Kisa bir selale seyrinden sonra iki araba arkali onlu 75 km uzakliktaki Rotorua'ya dogru yola ciktik ve sehre varir varmaz dogruca Luge'u yapacagimiz yere gittik. Asagidaki fotografta goreceginiz teleferige binip yukari ciktik. Teleferikten normalde korkardim ama bu sefer kalabalik olmanin da verdigi bir motivasyon ile korkmadim. Ilk defa muhtesem manzaranin tadini cikardim. Mazaranin fotografini cekmeye calistim ama hava yagmurlu oldugu icin islak camin arkasindan pek de guzel kareler yakalayamadim.


Yukari ciktigimizda dogruca ilke defa Luge'a bineceklerin sirasina gectik.


Luge denilen sey aslinda plastik, dort tekerlekli, tek kisilik bir arac.
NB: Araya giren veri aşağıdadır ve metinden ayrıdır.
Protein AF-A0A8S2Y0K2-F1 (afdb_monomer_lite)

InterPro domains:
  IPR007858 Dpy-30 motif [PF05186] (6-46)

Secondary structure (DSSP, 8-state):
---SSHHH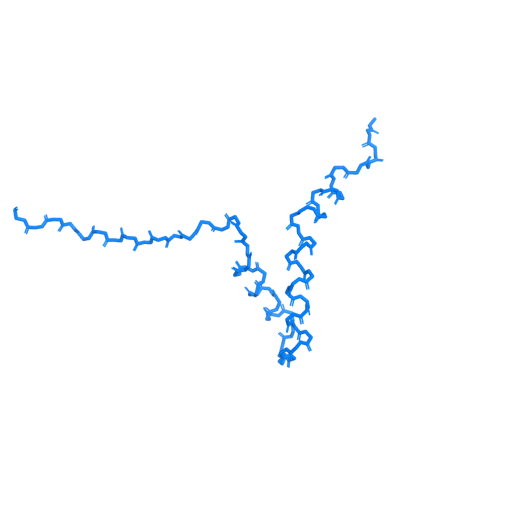HHIIIIIIHHHHHHHHHHHHH--SSHHHHHHHHHHHH-TTS--------PPP--

Radius of gyration: 18.27 Å; chains: 1; bounding box: 47×44×41 Å

Structure (mmCIF, N/CA/C/O backbone):
data_AF-A0A8S2Y0K2-F1
#
_entry.id   AF-A0A8S2Y0K2-F1
#
loop_
_atom_site.group_PDB
_atom_site.id
_atom_site.type_symbol
_atom_site.label_atom_id
_atom_site.label_alt_id
_atom_site.label_comp_id
_atom_site.label_asym_id
_atom_site.label_entity_id
_atom_site.label_seq_id
_atom_site.pdbx_PDB_ins_code
_atom_site.Cartn_x
_atom_site.Cartn_y
_atom_site.Cartn_z
_atom_site.occupancy
_atom_site.B_iso_or_equiv
_atom_site.auth_seq_id
_atom_site.auth_comp_id
_atom_site.auth_asym_id
_atom_site.auth_atom_id
_atom_site.pdbx_PDB_model_num
ATOM 1 N N . ILE A 1 1 ? 9.542 -14.357 -26.965 1.00 52.28 1 ILE A N 1
ATOM 2 C CA . ILE A 1 1 ? 8.648 -13.836 -25.902 1.00 52.28 1 ILE A CA 1
ATOM 3 C C . ILE A 1 1 ? 9.518 -13.142 -24.865 1.00 52.28 1 ILE A C 1
ATOM 5 O O . ILE A 1 1 ? 10.317 -13.839 -24.256 1.00 52.28 1 ILE A O 1
ATOM 9 N N . PRO A 1 2 ? 9.479 -11.807 -24.729 1.00 46.03 2 PRO A N 1
ATOM 10 C CA . PRO A 1 2 ? 10.298 -11.133 -23.732 1.00 46.03 2 PRO A CA 1
ATOM 11 C C . PRO A 1 2 ? 9.736 -11.451 -22.343 1.00 46.03 2 PRO A C 1
ATOM 13 O O . PRO A 1 2 ? 8.592 -11.133 -22.029 1.00 46.03 2 PRO A O 1
ATOM 16 N N . THR A 1 3 ? 10.531 -12.132 -21.530 1.00 58.94 3 THR A N 1
ATOM 17 C CA . THR A 1 3 ? 10.216 -12.494 -20.148 1.00 58.94 3 THR A CA 1
ATOM 18 C C . THR A 1 3 ? 10.913 -11.498 -19.205 1.00 58.94 3 THR A C 1
ATOM 20 O O . THR A 1 3 ? 12.087 -11.681 -18.900 1.00 58.94 3 THR A O 1
ATOM 23 N N . GLY A 1 4 ? 10.165 -10.455 -18.786 1.00 64.75 4 GLY A N 1
ATOM 24 C CA . GLY A 1 4 ? 10.485 -9.396 -17.785 1.00 64.75 4 GLY A CA 1
ATOM 25 C C . GLY A 1 4 ? 11.059 -8.088 -18.383 1.00 64.75 4 GLY A C 1
ATOM 26 O O . GLY A 1 4 ? 11.837 -8.222 -19.322 1.00 64.75 4 GLY A O 1
ATOM 27 N N . PRO A 1 5 ? 10.728 -6.839 -17.939 1.00 59.50 5 PRO A N 1
ATOM 28 C CA . PRO A 1 5 ? 10.091 -6.378 -16.692 1.00 59.50 5 PRO A CA 1
ATOM 29 C C . PRO A 1 5 ? 8.913 -5.350 -16.823 1.00 59.50 5 PRO A C 1
ATOM 31 O O . PRO A 1 5 ? 8.737 -4.548 -15.912 1.00 59.50 5 PRO A O 1
ATOM 34 N N . PRO A 1 6 ? 8.052 -5.314 -17.866 1.00 61.41 6 PRO A N 1
ATOM 35 C CA . PRO A 1 6 ? 6.997 -4.285 -17.939 1.00 61.41 6 PRO A CA 1
ATOM 36 C C . PRO A 1 6 ? 5.967 -4.368 -16.798 1.00 61.41 6 PRO A C 1
ATOM 38 O O . PRO A 1 6 ? 5.438 -3.349 -16.362 1.00 61.41 6 PRO A O 1
ATOM 41 N N . ALA A 1 7 ? 5.696 -5.570 -16.278 1.00 67.00 7 ALA A N 1
ATOM 42 C CA . ALA A 1 7 ? 4.832 -5.743 -15.110 1.00 67.00 7 ALA A CA 1
ATOM 43 C C . ALA A 1 7 ? 5.499 -5.228 -13.825 1.00 67.00 7 ALA A C 1
ATOM 45 O O . ALA A 1 7 ? 4.850 -4.568 -13.020 1.00 67.00 7 ALA A O 1
ATOM 46 N N . THR A 1 8 ? 6.793 -5.493 -13.642 1.00 73.62 8 THR A N 1
ATOM 47 C CA . THR A 1 8 ? 7.567 -5.019 -12.490 1.00 73.62 8 THR A CA 1
ATOM 48 C C . THR A 1 8 ? 7.690 -3.499 -12.504 1.00 73.62 8 THR A C 1
ATOM 50 O O . THR A 1 8 ? 7.382 -2.868 -11.500 1.00 73.62 8 THR A O 1
ATOM 53 N N . ASP A 1 9 ? 8.005 -2.907 -13.657 1.00 77.12 9 ASP A N 1
ATOM 54 C CA . ASP A 1 9 ? 8.064 -1.454 -13.838 1.00 77.12 9 ASP A CA 1
ATOM 55 C C . ASP A 1 9 ? 6.701 -0.803 -13.580 1.00 77.12 9 ASP A C 1
ATOM 57 O O . ASP A 1 9 ? 6.609 0.231 -12.918 1.00 77.12 9 ASP A O 1
ATOM 61 N N . TYR A 1 10 ? 5.616 -1.427 -14.050 1.00 76.56 10 TYR A N 1
ATOM 62 C CA . TYR A 1 10 ? 4.262 -0.955 -13.775 1.00 76.56 10 TYR A CA 1
ATOM 63 C C . TYR A 1 10 ? 3.943 -0.981 -12.275 1.00 76.56 10 TYR A C 1
ATOM 65 O O . TYR A 1 10 ? 3.407 -0.001 -11.742 1.00 76.56 10 TYR A O 1
ATOM 73 N N . LEU A 1 11 ? 4.294 -2.071 -11.585 1.00 79.44 11 LEU A N 1
ATOM 74 C CA . LEU A 1 11 ? 4.122 -2.198 -10.139 1.00 79.44 11 LEU A CA 1
ATOM 75 C C . LEU A 1 11 ? 4.966 -1.160 -9.394 1.00 79.44 11 LEU A C 1
ATOM 77 O O . LEU A 1 11 ? 4.436 -0.477 -8.523 1.00 79.44 11 LEU A O 1
ATOM 81 N N . GLU A 1 12 ? 6.231 -0.965 -9.761 1.00 78.19 12 GLU A N 1
ATOM 82 C CA . GLU A 1 12 ? 7.111 0.029 -9.141 1.00 78.19 12 GLU A CA 1
ATOM 83 C C . GLU A 1 12 ? 6.619 1.466 -9.336 1.00 78.19 12 GLU A C 1
ATOM 85 O O . GLU A 1 12 ? 6.619 2.268 -8.395 1.00 78.19 12 GLU A O 1
ATOM 90 N N . GLN A 1 13 ? 6.157 1.799 -10.540 1.00 76.31 13 GLN A N 1
ATOM 91 C CA . GLN A 1 13 ? 5.750 3.158 -10.876 1.00 76.31 13 GLN A CA 1
ATOM 92 C C . GLN A 1 13 ?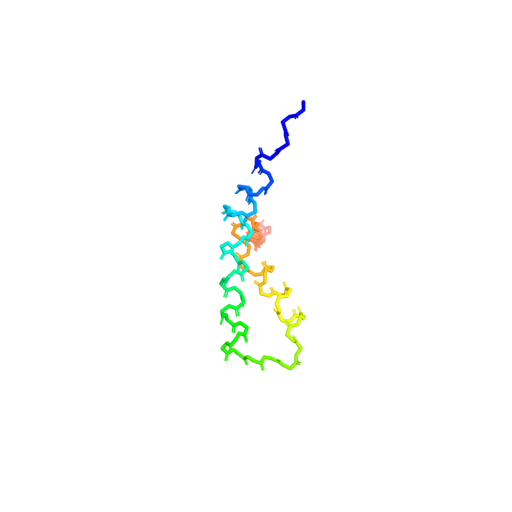 4.388 3.538 -10.286 1.00 76.31 13 GLN A C 1
ATOM 94 O O . GLN A 1 13 ? 4.229 4.689 -9.869 1.00 76.31 13 GLN A O 1
ATOM 99 N N . ASN A 1 14 ? 3.440 2.594 -10.209 1.00 74.25 14 ASN A N 1
ATOM 100 C CA . ASN A 1 14 ? 2.038 2.881 -9.879 1.00 74.25 14 ASN A CA 1
ATOM 101 C C . ASN A 1 14 ? 1.598 2.312 -8.521 1.00 74.25 14 ASN A C 1
ATOM 103 O O . ASN A 1 14 ? 0.943 3.002 -7.735 1.00 74.25 14 ASN A O 1
ATOM 107 N N . VAL A 1 15 ? 1.957 1.060 -8.224 1.00 80.38 15 VAL A N 1
ATOM 108 C CA . VAL A 1 15 ? 1.421 0.320 -7.069 1.00 80.38 15 VAL A CA 1
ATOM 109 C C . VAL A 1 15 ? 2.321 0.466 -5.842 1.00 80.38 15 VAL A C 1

Fren icin ondeki iki kolu kendimize dogru cekmemiz gerekiyor. Parkurlari uc seviye olarak belirlemisler. Tepeye cikmamizdan tahmin edeceginiz uzere, parkurlar tepeden basliyor ve asagiya dogru devam ediyor. Parkularin bittigi yerde de telesiyej (bu kelimeyi bulmak icin googleda kisa bir arastirma yaptigim dogrudur :)) sirasina girilip tekrar parkurun basladigi yere cikiyor. Bu dongu asagida satin alinan Luge biletleri tukenene kadar devam ediyor. 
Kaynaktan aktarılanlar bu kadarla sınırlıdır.